**Work request**
Exactly transcribe the line that holds "ATOM 193 C C" and every remaining line of the records, up to and including the final one, with nothing else.

++++ Information given

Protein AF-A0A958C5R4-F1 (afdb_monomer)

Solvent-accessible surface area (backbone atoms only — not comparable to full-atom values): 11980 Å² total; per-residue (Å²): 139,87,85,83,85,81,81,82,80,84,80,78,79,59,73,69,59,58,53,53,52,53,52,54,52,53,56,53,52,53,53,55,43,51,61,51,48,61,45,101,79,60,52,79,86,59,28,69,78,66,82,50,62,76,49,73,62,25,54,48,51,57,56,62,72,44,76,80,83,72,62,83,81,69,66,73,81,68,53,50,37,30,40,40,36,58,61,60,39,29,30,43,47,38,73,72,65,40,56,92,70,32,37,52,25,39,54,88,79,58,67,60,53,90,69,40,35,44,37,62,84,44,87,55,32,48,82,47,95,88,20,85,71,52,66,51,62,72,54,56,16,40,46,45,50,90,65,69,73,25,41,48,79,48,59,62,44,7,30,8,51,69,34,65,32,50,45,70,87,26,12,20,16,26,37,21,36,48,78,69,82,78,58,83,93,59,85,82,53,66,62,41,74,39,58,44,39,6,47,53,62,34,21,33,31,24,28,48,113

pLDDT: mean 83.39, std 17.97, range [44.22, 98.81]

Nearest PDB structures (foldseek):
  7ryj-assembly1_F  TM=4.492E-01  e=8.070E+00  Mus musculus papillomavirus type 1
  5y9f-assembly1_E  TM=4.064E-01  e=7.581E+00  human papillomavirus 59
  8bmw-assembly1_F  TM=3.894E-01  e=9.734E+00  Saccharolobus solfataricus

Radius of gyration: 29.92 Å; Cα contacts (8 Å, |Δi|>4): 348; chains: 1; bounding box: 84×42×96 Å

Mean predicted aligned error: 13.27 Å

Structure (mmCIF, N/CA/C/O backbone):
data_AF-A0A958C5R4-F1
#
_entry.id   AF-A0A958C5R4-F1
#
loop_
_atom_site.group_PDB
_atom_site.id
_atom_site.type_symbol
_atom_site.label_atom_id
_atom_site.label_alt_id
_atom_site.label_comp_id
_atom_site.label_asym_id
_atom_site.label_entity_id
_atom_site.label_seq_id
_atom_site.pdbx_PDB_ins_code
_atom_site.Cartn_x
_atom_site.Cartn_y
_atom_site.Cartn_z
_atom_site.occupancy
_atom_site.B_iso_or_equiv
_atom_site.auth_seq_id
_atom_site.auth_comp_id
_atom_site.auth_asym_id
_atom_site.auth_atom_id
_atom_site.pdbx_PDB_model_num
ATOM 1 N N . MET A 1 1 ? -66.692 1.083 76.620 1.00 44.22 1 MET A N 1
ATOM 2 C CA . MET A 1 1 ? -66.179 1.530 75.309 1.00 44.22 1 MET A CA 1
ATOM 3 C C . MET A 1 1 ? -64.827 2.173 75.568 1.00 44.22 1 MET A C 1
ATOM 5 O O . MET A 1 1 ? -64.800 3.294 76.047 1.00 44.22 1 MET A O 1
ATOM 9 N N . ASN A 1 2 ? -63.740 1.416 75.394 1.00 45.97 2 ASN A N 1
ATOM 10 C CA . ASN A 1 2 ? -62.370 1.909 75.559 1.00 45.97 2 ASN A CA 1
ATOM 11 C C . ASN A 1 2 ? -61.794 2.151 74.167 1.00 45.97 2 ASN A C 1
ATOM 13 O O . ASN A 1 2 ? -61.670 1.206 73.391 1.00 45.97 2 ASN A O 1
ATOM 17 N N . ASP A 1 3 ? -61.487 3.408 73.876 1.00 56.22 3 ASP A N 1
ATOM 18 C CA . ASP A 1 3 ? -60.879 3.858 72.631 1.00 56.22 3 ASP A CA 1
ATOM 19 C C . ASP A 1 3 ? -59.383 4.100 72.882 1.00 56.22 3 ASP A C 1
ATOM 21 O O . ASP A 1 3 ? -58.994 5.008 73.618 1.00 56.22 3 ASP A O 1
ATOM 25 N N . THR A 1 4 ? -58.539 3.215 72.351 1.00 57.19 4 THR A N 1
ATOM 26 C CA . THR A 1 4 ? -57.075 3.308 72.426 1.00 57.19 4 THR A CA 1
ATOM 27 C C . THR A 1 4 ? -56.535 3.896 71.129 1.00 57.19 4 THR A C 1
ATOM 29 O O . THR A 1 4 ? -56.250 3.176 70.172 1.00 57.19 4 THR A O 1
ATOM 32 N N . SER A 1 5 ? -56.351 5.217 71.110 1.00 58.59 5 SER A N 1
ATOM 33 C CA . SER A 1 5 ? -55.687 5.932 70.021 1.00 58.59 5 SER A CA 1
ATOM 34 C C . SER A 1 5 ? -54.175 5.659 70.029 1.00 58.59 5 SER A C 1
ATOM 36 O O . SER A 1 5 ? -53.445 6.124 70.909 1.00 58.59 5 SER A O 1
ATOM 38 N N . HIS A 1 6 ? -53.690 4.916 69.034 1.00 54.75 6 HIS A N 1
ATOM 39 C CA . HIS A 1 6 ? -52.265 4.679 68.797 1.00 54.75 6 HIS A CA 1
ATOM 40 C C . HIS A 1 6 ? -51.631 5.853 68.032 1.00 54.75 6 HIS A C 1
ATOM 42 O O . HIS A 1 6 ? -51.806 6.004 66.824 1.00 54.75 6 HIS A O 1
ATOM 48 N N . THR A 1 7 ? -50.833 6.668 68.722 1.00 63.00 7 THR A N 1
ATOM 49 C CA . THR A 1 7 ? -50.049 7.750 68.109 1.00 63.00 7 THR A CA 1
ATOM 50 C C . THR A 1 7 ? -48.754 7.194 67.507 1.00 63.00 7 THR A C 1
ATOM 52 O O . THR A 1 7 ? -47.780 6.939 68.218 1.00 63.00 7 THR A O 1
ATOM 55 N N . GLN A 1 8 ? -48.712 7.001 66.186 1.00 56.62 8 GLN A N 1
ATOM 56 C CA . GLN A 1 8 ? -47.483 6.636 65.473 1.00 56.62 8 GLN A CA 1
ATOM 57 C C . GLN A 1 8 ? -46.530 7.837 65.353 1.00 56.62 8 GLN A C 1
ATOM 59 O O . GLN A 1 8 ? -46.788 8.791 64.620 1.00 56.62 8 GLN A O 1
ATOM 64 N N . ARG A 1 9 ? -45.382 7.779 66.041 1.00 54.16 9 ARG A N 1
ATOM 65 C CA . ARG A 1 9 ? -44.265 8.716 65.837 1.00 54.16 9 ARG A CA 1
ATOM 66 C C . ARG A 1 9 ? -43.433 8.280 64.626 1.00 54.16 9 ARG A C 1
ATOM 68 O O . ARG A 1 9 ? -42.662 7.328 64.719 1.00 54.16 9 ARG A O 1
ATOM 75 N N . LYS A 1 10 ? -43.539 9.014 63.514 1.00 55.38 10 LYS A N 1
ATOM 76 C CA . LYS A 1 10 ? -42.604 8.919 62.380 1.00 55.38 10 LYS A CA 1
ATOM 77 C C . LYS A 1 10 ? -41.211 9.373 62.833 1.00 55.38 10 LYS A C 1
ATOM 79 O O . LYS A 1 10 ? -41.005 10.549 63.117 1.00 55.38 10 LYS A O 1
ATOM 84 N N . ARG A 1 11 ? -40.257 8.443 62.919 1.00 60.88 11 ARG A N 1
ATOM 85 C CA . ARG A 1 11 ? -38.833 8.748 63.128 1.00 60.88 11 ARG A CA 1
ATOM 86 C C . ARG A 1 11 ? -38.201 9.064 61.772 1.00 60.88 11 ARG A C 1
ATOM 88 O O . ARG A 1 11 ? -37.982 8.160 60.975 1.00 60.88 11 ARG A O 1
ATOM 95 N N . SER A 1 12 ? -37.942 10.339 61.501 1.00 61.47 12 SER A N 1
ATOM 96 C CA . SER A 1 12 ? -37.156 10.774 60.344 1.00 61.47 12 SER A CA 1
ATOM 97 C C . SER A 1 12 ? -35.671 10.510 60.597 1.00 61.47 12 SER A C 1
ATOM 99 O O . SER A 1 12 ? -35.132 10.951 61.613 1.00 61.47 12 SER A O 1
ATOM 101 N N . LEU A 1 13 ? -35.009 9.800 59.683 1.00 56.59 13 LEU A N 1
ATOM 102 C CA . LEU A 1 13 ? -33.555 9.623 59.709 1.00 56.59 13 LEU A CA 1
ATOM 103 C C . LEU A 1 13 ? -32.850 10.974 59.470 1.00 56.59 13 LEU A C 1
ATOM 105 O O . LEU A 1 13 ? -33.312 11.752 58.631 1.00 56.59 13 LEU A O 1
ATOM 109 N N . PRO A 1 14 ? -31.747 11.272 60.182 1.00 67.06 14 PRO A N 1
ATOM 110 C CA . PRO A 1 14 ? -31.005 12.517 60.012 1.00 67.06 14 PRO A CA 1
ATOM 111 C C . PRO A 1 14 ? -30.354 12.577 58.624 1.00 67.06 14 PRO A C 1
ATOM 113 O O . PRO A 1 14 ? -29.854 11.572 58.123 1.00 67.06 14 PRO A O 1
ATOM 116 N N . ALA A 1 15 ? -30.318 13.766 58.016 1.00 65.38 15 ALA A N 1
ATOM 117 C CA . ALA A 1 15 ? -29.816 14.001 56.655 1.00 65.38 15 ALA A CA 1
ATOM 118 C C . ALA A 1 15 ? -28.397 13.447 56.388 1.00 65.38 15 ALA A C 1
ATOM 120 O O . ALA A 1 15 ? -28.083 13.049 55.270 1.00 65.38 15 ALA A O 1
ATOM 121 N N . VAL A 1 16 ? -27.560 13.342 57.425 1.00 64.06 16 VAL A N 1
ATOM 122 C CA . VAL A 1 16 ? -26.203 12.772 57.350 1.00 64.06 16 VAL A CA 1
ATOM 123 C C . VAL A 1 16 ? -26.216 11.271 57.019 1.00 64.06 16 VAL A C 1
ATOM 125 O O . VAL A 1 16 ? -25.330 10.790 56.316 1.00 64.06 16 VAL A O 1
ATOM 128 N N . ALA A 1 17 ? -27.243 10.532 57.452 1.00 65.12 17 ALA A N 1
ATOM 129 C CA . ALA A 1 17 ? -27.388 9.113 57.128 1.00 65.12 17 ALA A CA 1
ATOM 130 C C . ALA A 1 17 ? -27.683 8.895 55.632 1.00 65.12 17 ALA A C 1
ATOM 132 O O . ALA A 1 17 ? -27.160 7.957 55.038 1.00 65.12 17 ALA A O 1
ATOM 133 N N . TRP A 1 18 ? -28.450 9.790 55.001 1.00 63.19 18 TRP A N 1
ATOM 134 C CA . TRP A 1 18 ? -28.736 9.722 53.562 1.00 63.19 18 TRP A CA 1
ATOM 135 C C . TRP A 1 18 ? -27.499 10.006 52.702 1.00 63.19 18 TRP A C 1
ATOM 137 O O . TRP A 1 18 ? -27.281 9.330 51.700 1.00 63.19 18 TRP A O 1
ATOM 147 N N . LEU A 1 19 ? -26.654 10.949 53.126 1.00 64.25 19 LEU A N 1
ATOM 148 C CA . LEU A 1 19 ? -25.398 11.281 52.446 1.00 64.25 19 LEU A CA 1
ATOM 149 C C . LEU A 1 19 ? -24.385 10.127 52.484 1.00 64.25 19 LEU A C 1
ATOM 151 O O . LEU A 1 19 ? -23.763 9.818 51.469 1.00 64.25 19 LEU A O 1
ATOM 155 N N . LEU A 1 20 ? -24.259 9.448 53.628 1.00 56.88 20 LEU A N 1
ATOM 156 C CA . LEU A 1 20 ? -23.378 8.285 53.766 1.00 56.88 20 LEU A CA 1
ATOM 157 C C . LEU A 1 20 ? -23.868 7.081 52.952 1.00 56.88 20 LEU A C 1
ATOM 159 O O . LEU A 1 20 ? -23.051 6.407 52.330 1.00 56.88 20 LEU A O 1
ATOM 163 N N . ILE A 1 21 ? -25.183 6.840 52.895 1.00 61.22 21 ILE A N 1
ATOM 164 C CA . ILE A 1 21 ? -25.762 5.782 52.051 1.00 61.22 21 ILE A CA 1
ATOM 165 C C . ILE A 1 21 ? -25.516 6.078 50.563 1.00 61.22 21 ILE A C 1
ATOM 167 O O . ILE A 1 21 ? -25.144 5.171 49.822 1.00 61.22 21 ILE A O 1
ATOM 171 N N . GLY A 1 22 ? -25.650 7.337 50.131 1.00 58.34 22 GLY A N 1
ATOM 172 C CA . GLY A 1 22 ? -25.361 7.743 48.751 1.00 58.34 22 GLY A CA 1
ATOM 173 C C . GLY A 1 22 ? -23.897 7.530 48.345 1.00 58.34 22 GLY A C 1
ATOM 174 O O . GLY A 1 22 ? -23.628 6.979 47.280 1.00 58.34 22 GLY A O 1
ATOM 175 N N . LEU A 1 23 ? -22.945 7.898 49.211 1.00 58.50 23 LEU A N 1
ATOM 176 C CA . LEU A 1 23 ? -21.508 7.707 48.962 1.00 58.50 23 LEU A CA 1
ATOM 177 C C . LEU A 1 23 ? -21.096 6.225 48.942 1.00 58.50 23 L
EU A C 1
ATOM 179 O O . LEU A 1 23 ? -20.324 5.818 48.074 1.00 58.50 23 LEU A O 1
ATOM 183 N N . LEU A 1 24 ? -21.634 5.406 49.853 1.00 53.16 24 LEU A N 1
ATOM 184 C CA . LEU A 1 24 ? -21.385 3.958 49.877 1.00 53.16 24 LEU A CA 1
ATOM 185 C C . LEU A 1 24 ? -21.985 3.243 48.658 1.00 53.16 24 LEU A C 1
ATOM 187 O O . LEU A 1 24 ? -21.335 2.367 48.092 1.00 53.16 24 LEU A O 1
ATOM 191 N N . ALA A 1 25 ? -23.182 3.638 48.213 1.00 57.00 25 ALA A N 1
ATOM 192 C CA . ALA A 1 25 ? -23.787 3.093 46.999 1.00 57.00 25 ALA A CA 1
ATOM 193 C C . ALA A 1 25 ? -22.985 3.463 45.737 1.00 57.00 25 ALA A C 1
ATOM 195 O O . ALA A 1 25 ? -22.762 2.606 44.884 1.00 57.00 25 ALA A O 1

++++++++

**Completed task**
ATOM 193 C C . ALA A 1 25 ? -22.985 3.463 45.737 1.00 57.00 25 ALA A C 1
ATOM 195 O O . ALA A 1 25 ? -22.762 2.606 44.884 1.00 57.00 25 ALA A O 1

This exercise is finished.